Using Selective Memoization to Defeat Regular Expression Denial of Service

Regular expressions (regexes) are a denial of service vector in most mainstream programming languages. Recent empirical work has demonstrated that up to 10% of regexes have super-linear worst-case behavior in typical regex engines. It is therefore not surprising that many web services are reportedly vulnerable to regex denial of service (ReDoS). If the time complexity of a regex engine can be reduced transparently, ReDoS vulnerabilities can be eliminated at no cost to application developers. Unfortunately, existing ReDoS defenses — replacing the regex engine, optimizing it, or replacing regexes piecemeal — struggle with soundness and compatibility.
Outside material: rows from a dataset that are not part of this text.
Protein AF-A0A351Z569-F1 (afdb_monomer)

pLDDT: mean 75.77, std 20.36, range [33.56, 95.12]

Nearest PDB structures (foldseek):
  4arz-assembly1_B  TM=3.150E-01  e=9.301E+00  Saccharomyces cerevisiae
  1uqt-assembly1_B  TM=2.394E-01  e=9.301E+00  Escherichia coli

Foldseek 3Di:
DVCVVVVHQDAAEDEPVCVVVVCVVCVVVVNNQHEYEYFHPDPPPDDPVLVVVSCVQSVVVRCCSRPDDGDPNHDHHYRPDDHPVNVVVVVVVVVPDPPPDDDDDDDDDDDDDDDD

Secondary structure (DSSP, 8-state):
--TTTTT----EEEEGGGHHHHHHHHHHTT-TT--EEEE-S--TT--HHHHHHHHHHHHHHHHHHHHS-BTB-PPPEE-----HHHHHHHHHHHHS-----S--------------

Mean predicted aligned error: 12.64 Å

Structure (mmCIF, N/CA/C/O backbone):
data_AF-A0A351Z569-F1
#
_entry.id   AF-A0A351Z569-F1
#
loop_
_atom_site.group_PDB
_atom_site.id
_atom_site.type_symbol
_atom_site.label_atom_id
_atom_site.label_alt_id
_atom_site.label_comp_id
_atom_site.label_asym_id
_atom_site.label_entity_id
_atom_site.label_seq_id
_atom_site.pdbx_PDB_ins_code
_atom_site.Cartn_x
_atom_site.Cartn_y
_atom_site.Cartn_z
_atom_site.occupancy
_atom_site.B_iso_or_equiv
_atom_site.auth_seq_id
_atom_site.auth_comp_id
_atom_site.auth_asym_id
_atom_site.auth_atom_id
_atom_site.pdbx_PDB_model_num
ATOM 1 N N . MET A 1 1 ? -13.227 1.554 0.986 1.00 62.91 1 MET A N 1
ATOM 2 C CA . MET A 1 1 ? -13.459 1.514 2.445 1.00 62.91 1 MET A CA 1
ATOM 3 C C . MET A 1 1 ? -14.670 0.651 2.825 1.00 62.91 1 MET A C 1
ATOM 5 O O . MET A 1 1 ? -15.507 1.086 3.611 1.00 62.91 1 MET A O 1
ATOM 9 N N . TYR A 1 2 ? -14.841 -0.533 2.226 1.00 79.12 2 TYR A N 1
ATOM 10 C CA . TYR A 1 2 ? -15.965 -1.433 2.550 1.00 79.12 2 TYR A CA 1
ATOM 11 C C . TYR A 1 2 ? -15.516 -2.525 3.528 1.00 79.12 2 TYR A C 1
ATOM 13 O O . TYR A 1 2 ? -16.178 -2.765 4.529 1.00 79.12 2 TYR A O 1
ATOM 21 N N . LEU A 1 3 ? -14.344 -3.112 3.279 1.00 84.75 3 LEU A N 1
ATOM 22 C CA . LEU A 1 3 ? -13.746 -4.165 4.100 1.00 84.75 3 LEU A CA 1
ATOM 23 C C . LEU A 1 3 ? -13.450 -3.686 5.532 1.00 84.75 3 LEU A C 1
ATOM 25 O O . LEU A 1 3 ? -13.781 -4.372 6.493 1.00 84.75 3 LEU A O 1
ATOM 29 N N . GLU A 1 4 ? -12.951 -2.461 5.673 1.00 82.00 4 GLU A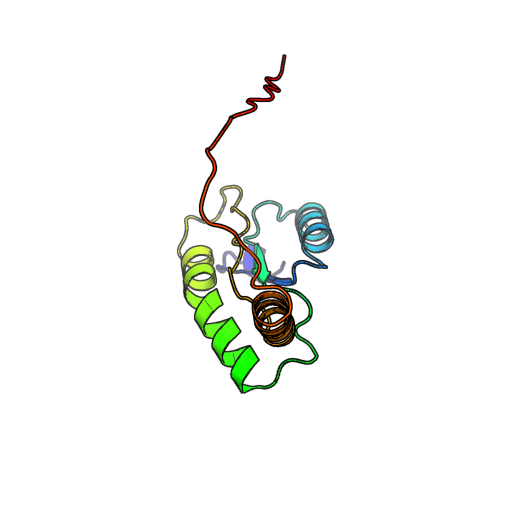 N 1
ATOM 30 C CA . GLU A 1 4 ? -12.682 -1.789 6.947 1.00 82.00 4 GLU A CA 1
ATOM 31 C C . GLU A 1 4 ? -13.950 -1.663 7.793 1.00 82.00 4 GLU A C 1
ATOM 33 O O . GLU A 1 4 ? -13.956 -1.936 8.990 1.00 82.00 4 GLU A O 1
ATOM 38 N N . LYS A 1 5 ? -15.058 -1.278 7.148 1.00 80.25 5 LYS A N 1
ATOM 39 C CA . LYS A 1 5 ? -16.362 -1.120 7.804 1.00 80.25 5 LYS A CA 1
ATOM 40 C C . LYS A 1 5 ? -16.948 -2.460 8.238 1.00 80.25 5 LYS A C 1
ATOM 42 O O . LYS A 1 5 ? -17.716 -2.503 9.191 1.00 80.25 5 LYS A O 1
ATOM 47 N N . CYS A 1 6 ? -16.570 -3.544 7.564 1.00 85.00 6 CYS A N 1
ATOM 48 C CA . CYS A 1 6 ? -16.916 -4.907 7.951 1.00 85.00 6 CYS A CA 1
ATOM 49 C C . CYS A 1 6 ? -16.010 -5.469 9.063 1.00 85.00 6 CYS A C 1
ATOM 51 O O . CYS A 1 6 ? -16.157 -6.638 9.410 1.00 85.00 6 CYS A O 1
ATOM 53 N N . GLY A 1 7 ? -15.082 -4.676 9.615 1.00 82.88 7 GLY A N 1
ATOM 54 C CA . GLY A 1 7 ? -14.140 -5.128 10.641 1.00 82.88 7 GLY A CA 1
ATOM 55 C C . GLY A 1 7 ? -13.047 -6.054 10.104 1.00 82.88 7 GLY A C 1
ATOM 56 O O . GLY A 1 7 ? -12.426 -6.775 10.882 1.00 82.88 7 GLY A O 1
ATOM 57 N N . ILE A 1 8 ? -12.829 -6.070 8.785 1.00 86.25 8 ILE A N 1
ATOM 58 C CA . ILE A 1 8 ? -11.762 -6.850 8.161 1.00 86.25 8 ILE A CA 1
ATOM 59 C C . ILE A 1 8 ? -10.488 -6.000 8.162 1.00 86.25 8 ILE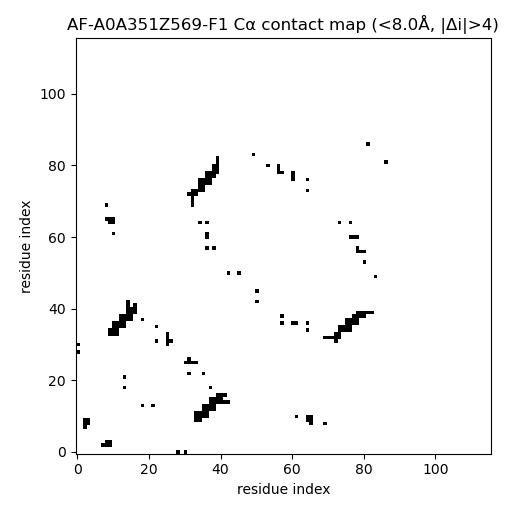 A C 1
ATOM 61 O O . ILE A 1 8 ? -10.521 -4.872 7.662 1.00 86.25 8 ILE A O 1
ATOM 65 N N . PRO A 1 9 ? -9.360 -6.537 8.656 1.00 85.19 9 PRO A N 1
ATOM 66 C CA . PRO A 1 9 ? -8.076 -5.875 8.547 1.00 85.19 9 PRO A CA 1
ATOM 67 C C . PRO A 1 9 ? -7.69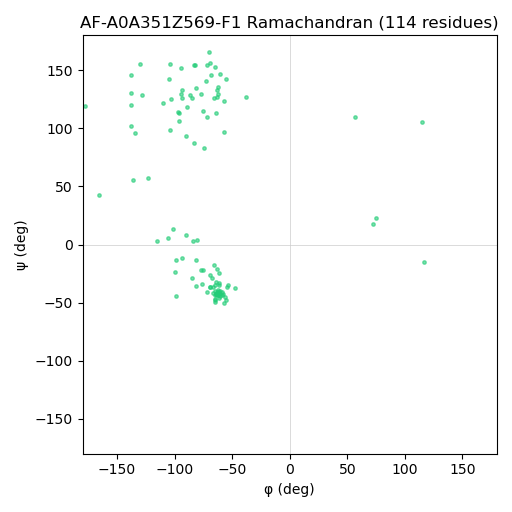6 -5.560 7.102 1.00 85.19 9 PRO A C 1
ATOM 69 O O . PRO A 1 9 ? -7.600 -6.466 6.273 1.00 85.19 9 PRO A O 1
ATOM 72 N N . THR A 1 10 ? -7.431 -4.290 6.803 1.00 88.00 10 THR A N 1
ATOM 73 C CA . THR A 1 10 ? -6.945 -3.868 5.487 1.00 88.00 10 THR A CA 1
ATOM 74 C C . THR A 1 10 ? -5.724 -2.971 5.589 1.00 88.00 10 THR A C 1
ATOM 76 O O . THR A 1 10 ? -5.482 -2.298 6.590 1.00 88.00 10 THR A O 1
ATOM 79 N N . SER A 1 11 ? -4.951 -2.971 4.509 1.00 89.50 11 SER A N 1
ATOM 80 C CA . SER A 1 11 ? -3.802 -2.103 4.312 1.00 89.50 11 SER A CA 1
ATOM 81 C C . SER A 1 11 ? -3.834 -1.592 2.880 1.00 89.50 11 SER A C 1
ATOM 83 O O . SER A 1 11 ? -4.038 -2.374 1.948 1.00 89.50 11 SER A O 1
ATOM 85 N N . THR A 1 12 ? -3.692 -0.280 2.702 1.00 91.81 12 THR A N 1
ATOM 86 C CA . THR A 1 12 ? -3.717 0.344 1.375 1.00 91.81 12 THR A CA 1
ATOM 87 C C . THR A 1 12 ? -2.304 0.680 0.943 1.00 91.81 12 THR A C 1
ATOM 89 O O . THR A 1 12 ? -1.588 1.396 1.638 1.00 91.81 12 THR A O 1
ATOM 92 N N . ILE A 1 13 ? -1.910 0.193 -0.230 1.00 93.62 13 ILE A N 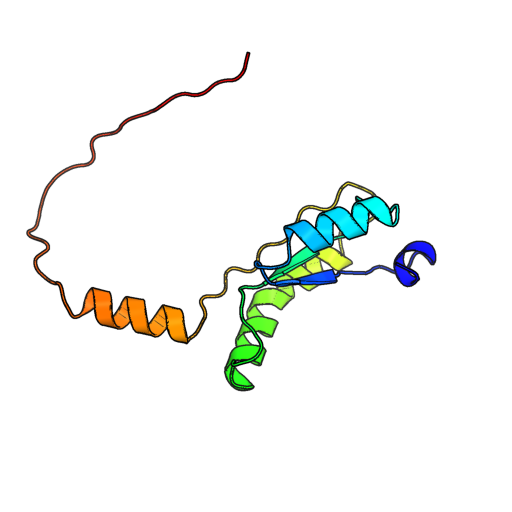1
ATOM 93 C CA . ILE A 1 13 ? -0.602 0.477 -0.815 1.00 93.62 13 ILE A CA 1
ATOM 94 C C . ILE A 1 13 ? -0.747 1.664 -1.767 1.00 93.62 13 ILE A C 1
ATOM 96 O O . ILE A 1 13 ? -1.620 1.672 -2.634 1.00 93.62 13 ILE A O 1
ATOM 100 N N . VAL A 1 14 ? 0.112 2.667 -1.614 1.00 94.69 14 VAL A N 1
ATOM 101 C CA . VAL A 1 14 ? 0.095 3.899 -2.406 1.00 94.69 14 VAL A CA 1
ATOM 102 C C . VAL A 1 14 ? 1.515 4.290 -2.794 1.00 94.69 14 VAL A C 1
ATOM 104 O O . VAL A 1 14 ? 2.452 4.080 -2.034 1.00 94.69 14 VAL A O 1
ATOM 107 N N . THR A 1 15 ? 1.714 4.880 -3.973 1.00 94.06 15 THR A N 1
ATOM 108 C CA . THR A 1 15 ? 3.039 5.412 -4.329 1.00 94.06 15 THR A CA 1
ATOM 109 C C . THR A 1 15 ? 3.260 6.805 -3.730 1.00 94.06 15 THR A C 1
ATOM 111 O O . THR A 1 15 ? 2.290 7.548 -3.575 1.00 94.06 15 THR A O 1
ATOM 114 N N . THR A 1 16 ? 4.506 7.222 -3.494 1.00 92.62 16 THR A N 1
ATOM 115 C CA . THR A 1 16 ? 4.862 8.547 -2.936 1.00 92.62 16 THR A CA 1
ATOM 116 C C . THR A 1 16 ? 4.151 9.721 -3.621 1.00 92.62 16 THR A C 1
ATOM 118 O O . THR A 1 16 ? 3.700 10.640 -2.940 1.00 92.62 16 THR A O 1
ATOM 121 N N . GLY A 1 17 ? 3.951 9.667 -4.944 1.00 91.44 17 GLY A N 1
ATOM 122 C CA . GLY A 1 17 ? 3.233 10.700 -5.706 1.00 91.44 17 GLY A CA 1
ATOM 123 C C . GLY A 1 17 ? 1.749 10.884 -5.343 1.00 91.44 17 GLY A C 1
ATOM 124 O O . GLY A 1 17 ? 1.190 11.948 -5.588 1.00 91.44 17 GLY A O 1
ATOM 125 N N . PHE A 1 18 ? 1.114 9.886 -4.721 1.00 93.88 18 PHE A N 1
ATOM 126 C CA . PHE A 1 18 ? -0.313 9.896 -4.367 1.00 93.88 18 PHE A CA 1
ATOM 127 C C . PHE A 1 18 ? -0.570 9.882 -2.858 1.00 93.88 18 PHE A C 1
ATOM 129 O O . PHE A 1 18 ? -1.724 9.857 -2.437 1.00 93.88 18 PHE A O 1
ATOM 136 N N . HIS A 1 19 ? 0.479 9.927 -2.034 1.00 93.25 19 HIS A N 1
ATOM 137 C CA . HIS A 1 19 ? 0.363 9.816 -0.578 1.00 93.25 19 HIS A CA 1
ATOM 138 C C . HIS A 1 19 ? -0.595 10.855 0.027 1.00 93.25 19 HIS A C 1
ATOM 140 O O . HIS A 1 19 ? -1.518 10.499 0.761 1.00 93.25 19 HIS A O 1
ATOM 146 N N . LYS A 1 20 ? -0.455 12.131 -0.358 1.00 92.94 20 LYS A N 1
ATOM 147 C CA . LYS A 1 20 ? -1.341 13.209 0.118 1.00 92.94 20 LYS A CA 1
ATOM 148 C C . LYS A 1 20 ? -2.797 12.987 -0.289 1.00 92.94 20 LYS A C 1
ATOM 150 O O . LYS A 1 20 ? -3.689 13.131 0.543 1.00 92.94 20 LYS A O 1
ATOM 155 N N . SER A 1 21 ? -3.034 12.622 -1.549 1.00 94.44 21 SER A N 1
ATOM 156 C CA . SER A 1 21 ? -4.382 12.374 -2.066 1.00 94.44 21 SER A CA 1
ATOM 157 C C . SER A 1 21 ? -5.043 11.197 -1.353 1.00 94.44 21 SER A C 1
ATOM 159 O O . SER A 1 21 ? -6.183 11.320 -0.919 1.00 94.44 21 SER A O 1
ATOM 161 N N . ALA A 1 22 ? -4.304 10.104 -1.140 1.00 92.81 22 ALA A N 1
ATOM 162 C CA . ALA A 1 22 ? -4.800 8.937 -0.417 1.00 92.81 22 ALA A CA 1
ATOM 163 C C . ALA A 1 22 ? -5.183 9.272 1.031 1.00 92.81 22 ALA A C 1
ATOM 165 O O . ALA A 1 22 ? -6.226 8.830 1.512 1.00 92.81 22 ALA A O 1
ATOM 166 N N . ARG A 1 23 ? -4.392 10.103 1.724 1.00 91.88 23 ARG A N 1
ATOM 167 C CA . ARG A 1 23 ? -4.719 10.528 3.093 1.00 91.88 23 ARG A CA 1
ATOM 168 C C . ARG A 1 23 ? -5.968 11.408 3.144 1.00 91.88 23 ARG A C 1
ATOM 170 O O . ARG A 1 23 ? -6.797 11.227 4.034 1.00 91.88 23 ARG A O 1
ATOM 177 N N . LEU A 1 24 ? -6.119 12.336 2.198 1.00 93.75 24 LEU A N 1
ATOM 178 C CA . LEU A 1 24 ? -7.313 13.182 2.096 1.00 93.75 24 LEU A CA 1
ATOM 179 C C . LEU A 1 24 ? -8.567 12.356 1.789 1.00 93.75 24 LEU A C 1
ATOM 181 O O . LEU A 1 24 ? -9.606 12.566 2.409 1.00 93.75 24 LEU A O 1
ATOM 185 N N . GLU A 1 25 ? -8.465 11.383 0.885 1.00 93.12 25 GLU A N 1
ATOM 186 C CA . GLU A 1 25 ? -9.570 10.482 0.558 1.00 93.12 25 GLU A CA 1
ATOM 187 C C . GLU A 1 25 ? -9.959 9.606 1.756 1.00 93.12 25 GLU A C 1
ATOM 189 O O . GLU A 1 25 ? -11.141 9.487 2.080 1.00 93.12 25 GLU A O 1
ATOM 194 N N . ALA A 1 26 ? -8.978 9.061 2.480 1.00 90.81 26 ALA A N 1
ATOM 195 C CA . ALA A 1 26 ? -9.227 8.284 3.690 1.00 90.81 26 ALA A CA 1
ATOM 196 C C . ALA A 1 26 ? -9.985 9.100 4.753 1.00 90.81 26 ALA A C 1
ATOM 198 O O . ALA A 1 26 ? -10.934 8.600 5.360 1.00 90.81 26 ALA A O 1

Full memoization is sound and compatible, but its space costs are too high. No effective ReDoS defense has been adopted in practice. We present techniques to provably eliminate super-linear regex behavior with low space costs for typical regexes. We propose selective memoization schemes with varying space/time tradeoffs. We then describe an encoding scheme that leverages insights about regex engine semantics to further reduce the space cost of memoization. We also consider how to safely handle extended regex features. We implemented our proposals and evaluated them on a corpus of real-world regexes. We found that selective memoization lowers the space cost of memoization by an order of magnitude for the median regex, and that run-length encoding further lowers the space cost to constant for 90% of regexes.